* TRY IT *
Somewhere below, one line contains "ATOM 121 O O" and a later line contains "ATOM 138 C C". Output those two lines and everything between them exactly, and nothing else.

──────────

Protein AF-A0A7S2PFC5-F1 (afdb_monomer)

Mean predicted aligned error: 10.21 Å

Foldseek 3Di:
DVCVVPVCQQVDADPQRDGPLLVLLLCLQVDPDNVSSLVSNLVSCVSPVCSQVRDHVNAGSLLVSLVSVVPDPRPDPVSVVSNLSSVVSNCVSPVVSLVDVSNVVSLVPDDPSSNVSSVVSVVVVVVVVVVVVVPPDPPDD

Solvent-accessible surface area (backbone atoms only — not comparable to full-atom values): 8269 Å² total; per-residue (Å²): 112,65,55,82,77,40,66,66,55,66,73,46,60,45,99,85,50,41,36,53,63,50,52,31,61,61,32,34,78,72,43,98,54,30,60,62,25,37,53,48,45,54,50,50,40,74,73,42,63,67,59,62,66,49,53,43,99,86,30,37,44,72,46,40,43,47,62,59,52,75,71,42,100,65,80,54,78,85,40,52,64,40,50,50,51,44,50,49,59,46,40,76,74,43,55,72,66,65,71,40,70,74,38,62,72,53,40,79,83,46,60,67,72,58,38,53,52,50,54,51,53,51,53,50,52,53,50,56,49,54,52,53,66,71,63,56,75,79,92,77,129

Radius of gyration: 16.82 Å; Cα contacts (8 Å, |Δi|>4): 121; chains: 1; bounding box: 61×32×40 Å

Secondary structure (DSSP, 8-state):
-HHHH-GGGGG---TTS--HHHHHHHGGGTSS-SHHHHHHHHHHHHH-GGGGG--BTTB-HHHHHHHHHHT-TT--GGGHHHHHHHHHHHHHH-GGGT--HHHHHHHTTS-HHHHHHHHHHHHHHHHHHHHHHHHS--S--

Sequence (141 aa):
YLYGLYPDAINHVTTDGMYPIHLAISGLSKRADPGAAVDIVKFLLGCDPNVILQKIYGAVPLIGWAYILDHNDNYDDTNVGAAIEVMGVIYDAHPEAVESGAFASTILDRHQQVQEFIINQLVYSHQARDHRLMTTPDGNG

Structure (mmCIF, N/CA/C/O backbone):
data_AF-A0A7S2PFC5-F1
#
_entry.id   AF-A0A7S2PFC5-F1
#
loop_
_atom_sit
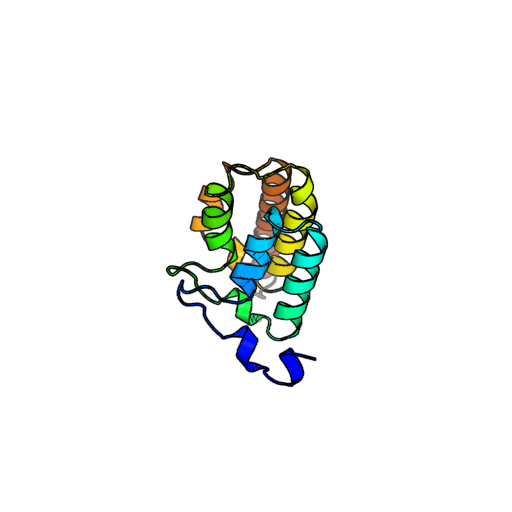e.group_PDB
_atom_site.id
_atom_site.type_symbol
_atom_site.label_atom_id
_atom_site.label_alt_id
_atom_site.label_comp_id
_atom_site.label_asym_id
_atom_site.label_entity_id
_atom_site.label_seq_id
_atom_site.pdbx_PDB_ins_code
_atom_site.Cartn_x
_atom_site.Cartn_y
_atom_site.Cartn_z
_atom_site.occupancy
_atom_site.B_iso_or_equiv
_atom_site.auth_seq_id
_atom_site.auth_comp_id
_atom_site.auth_asym_id
_atom_site.auth_atom_id
_atom_site.pdbx_PDB_model_num
ATOM 1 N N . TYR A 1 1 ? 0.496 -2.578 -20.864 1.00 62.91 1 TYR A N 1
ATOM 2 C CA . TYR A 1 1 ? 0.975 -3.709 -21.689 1.00 62.91 1 TYR A CA 1
ATOM 3 C C . TYR A 1 1 ? 1.067 -4.999 -20.873 1.00 62.91 1 TYR A C 1
ATOM 5 O O . TYR A 1 1 ? 0.379 -5.939 -21.228 1.00 62.91 1 TYR A O 1
ATOM 13 N N . LEU A 1 2 ? 1.806 -5.045 -19.751 1.00 75.81 2 LEU A N 1
ATOM 14 C CA . LEU A 1 2 ? 1.958 -6.283 -18.961 1.00 75.81 2 LEU A CA 1
ATOM 15 C C . LEU A 1 2 ? 0.653 -6.776 -18.303 1.00 75.81 2 LEU A C 1
ATOM 17 O O . LEU A 1 2 ? 0.297 -7.936 -18.464 1.00 75.81 2 LEU A O 1
ATOM 21 N N . TYR A 1 3 ? -0.093 -5.884 -17.639 1.00 80.12 3 TYR A N 1
ATOM 22 C CA . TYR A 1 3 ? -1.371 -6.236 -17.000 1.00 80.12 3 TYR A CA 1
ATOM 23 C C . TYR A 1 3 ? -2.421 -6.746 -17.998 1.00 80.12 3 TYR A C 1
ATOM 25 O O . TYR A 1 3 ? -3.133 -7.697 -17.719 1.00 80.12 3 TYR A O 1
ATOM 33 N N . GLY A 1 4 ? -2.469 -6.173 -19.205 1.00 84.69 4 GLY A N 1
ATOM 34 C CA . GLY A 1 4 ? -3.396 -6.629 -20.247 1.00 84.69 4 GLY A CA 1
ATOM 35 C C . GLY A 1 4 ? -3.088 -8.031 -20.787 1.00 84.69 4 GLY A C 1
ATOM 36 O O . GLY A 1 4 ? -3.976 -8.667 -21.340 1.00 84.69 4 GLY A O 1
ATOM 37 N N . LEU A 1 5 ? -1.849 -8.511 -20.633 1.00 89.31 5 LEU A N 1
ATOM 38 C CA . LEU A 1 5 ? -1.446 -9.870 -21.012 1.00 89.31 5 LEU A CA 1
ATOM 39 C C . LEU A 1 5 ? -1.610 -10.860 -19.852 1.00 89.31 5 LEU A C 1
ATOM 41 O O . LEU A 1 5 ? -1.915 -12.025 -20.086 1.00 89.31 5 LEU A O 1
ATOM 45 N N . TYR A 1 6 ? -1.410 -10.391 -18.618 1.00 87.75 6 TYR A N 1
ATOM 46 C CA . TYR A 1 6 ? -1.453 -11.202 -17.404 1.00 87.75 6 TYR A CA 1
ATOM 47 C C . TYR A 1 6 ? -2.174 -10.437 -16.286 1.00 87.75 6 TYR A C 1
ATOM 49 O O . TYR A 1 6 ? -1.515 -9.896 -15.392 1.00 87.75 6 TYR A O 1
ATOM 57 N N . PRO A 1 7 ? -3.515 -10.361 -16.318 1.00 87.06 7 PRO A N 1
ATOM 58 C CA . PRO A 1 7 ? -4.269 -9.617 -15.312 1.00 87.06 7 PRO A CA 1
ATOM 59 C C . PRO A 1 7 ? -4.080 -10.211 -13.912 1.00 87.06 7 PRO A C 1
ATOM 61 O O . PRO A 1 7 ? -3.942 -9.475 -12.942 1.00 87.06 7 PRO A O 1
ATOM 64 N N . ASP A 1 8 ? -3.931 -11.532 -13.810 1.00 87.75 8 ASP A N 1
ATOM 65 C CA . ASP A 1 8 ? -3.716 -12.220 -12.532 1.00 87.75 8 ASP A CA 1
ATOM 66 C C . ASP A 1 8 ? -2.339 -11.951 -11.909 1.00 87.75 8 ASP A C 1
ATOM 68 O O . ASP A 1 8 ? -2.110 -12.281 -10.745 1.00 87.75 8 ASP A O 1
ATOM 72 N N . ALA A 1 9 ? -1.410 -11.323 -12.640 1.00 89.44 9 ALA A N 1
ATOM 73 C CA . ALA A 1 9 ? -0.072 -11.033 -12.131 1.00 89.44 9 ALA A CA 1
ATOM 74 C C . ALA A 1 9 ? -0.094 -10.123 -10.891 1.00 89.44 9 ALA A C 1
ATOM 76 O O . ALA A 1 9 ? 0.807 -10.216 -10.061 1.00 89.44 9 ALA A O 1
ATOM 77 N N . ILE A 1 10 ? -1.130 -9.290 -10.722 1.00 89.81 10 ILE A N 1
ATOM 78 C CA . ILE A 1 10 ? -1.299 -8.439 -9.527 1.00 89.81 10 ILE A CA 1
ATOM 79 C C . ILE A 1 10 ? -1.574 -9.249 -8.250 1.00 89.81 10 ILE A C 1
ATOM 81 O O . ILE A 1 10 ? -1.382 -8.748 -7.146 1.00 89.81 10 ILE A O 1
ATOM 85 N N . ASN A 1 11 ? -1.989 -10.508 -8.403 1.00 89.94 11 ASN A N 1
ATOM 86 C CA . ASN A 1 11 ? -2.241 -11.458 -7.323 1.00 89.94 11 ASN A CA 1
ATOM 87 C C . ASN A 1 11 ? -1.121 -12.504 -7.195 1.00 89.94 11 ASN A C 1
ATOM 89 O O . ASN A 1 11 ? -1.232 -13.438 -6.402 1.00 89.94 11 ASN A O 1
ATOM 93 N N . HIS A 1 12 ? -0.039 -12.380 -7.969 1.00 89.88 12 HIS A N 1
ATOM 94 C CA . HIS A 1 12 ? 1.050 -13.346 -7.942 1.00 89.88 12 HIS A CA 1
ATOM 95 C C . HIS A 1 12 ? 1.989 -13.062 -6.768 1.00 89.88 12 HIS A C 1
ATOM 97 O O . HIS A 1 12 ? 2.715 -12.068 -6.753 1.00 89.88 12 HIS A O 1
ATOM 103 N N . VAL A 1 13 ? 1.981 -13.960 -5.789 1.00 88.69 13 VAL A N 1
ATOM 104 C CA . VAL A 1 13 ? 2.808 -13.857 -4.589 1.00 88.69 13 VAL A CA 1
ATOM 105 C C . VAL A 1 13 ? 4.253 -14.297 -4.864 1.00 88.69 13 VAL A C 1
ATOM 107 O O . VAL A 1 13 ? 4.491 -15.281 -5.563 1.00 88.69 13 VAL A O 1
ATOM 110 N N . THR A 1 14 ? 5.234 -13.574 -4.325 1.00 85.25 14 THR A N 1
ATOM 111 C CA . THR A 1 14 ? 6.645 -13.978 -4.362 1.00 85.25 14 THR A CA 1
ATOM 112 C C . THR A 1 14 ? 6.910 -15.174 -3.447 1.00 85.25 14 THR A C 1
ATOM 114 O O . THR A 1 14 ? 6.082 -15.551 -2.616 1.00 85.25 14 THR A O 1
ATOM 117 N N . THR A 1 15 ? 8.117 -15.736 -3.535 1.00 85.31 15 THR A N 1
ATOM 118 C CA . THR A 1 15 ? 8.602 -16.768 -2.604 1.00 85.31 15 THR A CA 1
ATOM 119 C C . THR A 1 15 ? 8.561 -16.330 -1.140 1.00 85.31 15 THR A C 1
ATOM 121 O O . THR A 1 15 ? 8.394 -17.171 -0.264 1.00 85.31 15 THR A O 1
ATOM 124 N N . ASP A 1 16 ? 8.649 -15.023 -0.885 1.00 77.56 16 ASP A N 1
ATOM 125 C CA . ASP A 1 16 ? 8.646 -14.433 0.458 1.00 77.56 16 ASP A CA 1
ATOM 126 C C . ASP A 1 16 ? 7.239 -14.024 0.925 1.00 77.56 16 ASP A C 1
ATOM 128 O O . ASP A 1 16 ? 7.086 -13.297 1.906 1.00 77.56 16 ASP A O 1
ATOM 132 N N . GLY A 1 17 ? 6.187 -14.433 0.206 1.00 83.00 17 GLY A N 1
ATOM 133 C CA . GLY A 1 17 ? 4.813 -14.087 0.569 1.00 83.00 17 GLY A CA 1
ATOM 134 C C . GLY A 1 17 ? 4.418 -12.646 0.221 1.00 83.00 17 GLY A C 1
ATOM 135 O O . GLY A 1 17 ? 3.400 -12.154 0.711 1.00 83.00 17 GLY A O 1
ATOM 136 N N . MET A 1 18 ? 5.207 -11.940 -0.597 1.00 83.81 18 MET A N 1
ATOM 137 C CA . MET A 1 18 ? 4.928 -10.552 -0.969 1.00 83.81 18 MET A CA 1
ATOM 138 C C . MET A 1 18 ? 4.115 -10.475 -2.256 1.00 83.81 18 MET A C 1
ATOM 140 O O . MET A 1 18 ? 4.431 -11.134 -3.238 1.00 83.81 18 MET A O 1
ATOM 144 N N . TYR A 1 19 ? 3.104 -9.618 -2.281 1.00 88.19 19 TYR A N 1
ATOM 145 C CA . TYR A 1 19 ? 2.370 -9.291 -3.491 1.00 88.19 19 TYR A CA 1
ATOM 146 C C . TYR A 1 19 ? 2.976 -8.047 -4.153 1.00 88.19 19 TYR A C 1
ATOM 148 O O . TYR A 1 19 ? 3.701 -7.288 -3.497 1.00 88.19 19 TYR A O 1
ATOM 156 N N . PRO A 1 20 ? 2.665 -7.779 -5.430 1.00 90.06 20 PRO A N 1
ATOM 157 C CA . PRO A 1 20 ? 3.153 -6.599 -6.138 1.00 90.06 20 PRO A CA 1
ATOM 158 C C . PRO A 1 20 ? 2.907 -5.277 -5.400 1.00 90.06 20 PRO A C 1
ATOM 160 O O . PRO A 1 20 ? 3.775 -4.406 -5.432 1.00 90.06 20 PRO A O 1
ATOM 163 N N . ILE A 1 21 ? 1.789 -5.144 -4.673 1.00 87.06 21 ILE A N 1
ATOM 164 C CA . ILE A 1 21 ? 1.502 -3.952 -3.862 1.00 87.06 21 ILE A CA 1
ATOM 165 C C . ILE A 1 21 ? 2.504 -3.784 -2.707 1.00 87.06 21 ILE A C 1
ATOM 167 O O . ILE A 1 21 ? 3.001 -2.683 -2.486 1.00 87.06 21 ILE A O 1
ATOM 171 N N . HIS A 1 22 ? 2.904 -4.874 -2.040 1.00 83.81 22 HIS A N 1
ATOM 172 C CA . HIS A 1 22 ? 3.927 -4.851 -0.985 1.00 83.81 22 HIS A CA 1
ATOM 173 C C . HIS A 1 22 ? 5.282 -4.402 -1.534 1.00 83.81 22 HIS A C 1
ATOM 175 O O . HIS A 1 22 ? 5.980 -3.601 -0.914 1.00 83.81 22 HIS A O 1
ATOM 181 N N . LEU A 1 23 ? 5.645 -4.892 -2.721 1.00 83.75 23 LEU A N 1
ATOM 182 C CA . LEU A 1 23 ? 6.902 -4.542 -3.381 1.00 83.75 23 LEU A CA 1
ATOM 183 C C . LEU A 1 23 ? 6.915 -3.089 -3.864 1.00 83.75 23 LEU A C 1
ATOM 185 O O . LEU A 1 23 ? 7.941 -2.420 -3.747 1.00 83.75 23 LEU A O 1
ATOM 189 N N . ALA A 1 24 ? 5.794 -2.592 -4.393 1.00 86.38 24 ALA A N 1
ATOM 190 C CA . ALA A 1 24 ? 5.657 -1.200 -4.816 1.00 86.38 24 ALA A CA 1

──────────

* ANSWER *
ATOM 121 O O . THR A 1 15 ? 8.394 -17.171 -0.264 1.00 85.31 15 THR A O 1
ATOM 124 N N . ASP A 1 16 ? 8.649 -15.023 -0.885 1.00 77.56 16 ASP A N 1
ATOM 125 C CA . ASP A 1 16 ? 8.646 -14.433 0.458 1.00 77.56 16 ASP A CA 1
ATOM 126 C C . ASP A 1 16 ? 7.239 -14.024 0.925 1.00 77.56 16 ASP A C 1
ATOM 128 O O . ASP A 1 16 ? 7.086 -13.297 1.906 1.00 77.56 16 ASP A O 1
ATOM 132 N N . GLY A 1 17 ? 6.187 -14.433 0.206 1.00 83.00 17 GLY A N 1
ATOM 133 C CA . GLY A 1 17 ? 4.813 -14.087 0.569 1.00 83.00 17 GLY A CA 1
ATOM 134 C C . GLY A 1 17 ? 4.418 -12.646 0.221 1.00 83.00 17 GLY A C 1
ATOM 135 O O . GLY A 1 17 ? 3.400 -12.154 0.711 1.00 83.00 17 GLY A O 1
ATOM 136 N N . MET A 1 18 ? 5.207 -11.940 -0.597 1.00 83.81 18 MET A N 1
ATOM 137 C CA . MET A 1 18 ? 4.928 -10.552 -0.969 1.00 83.81 18 MET A CA 1
ATOM 138 C C . MET A 1 18 ? 4.115 -10.475 -2.256 1.00 83.81 18 MET A C 1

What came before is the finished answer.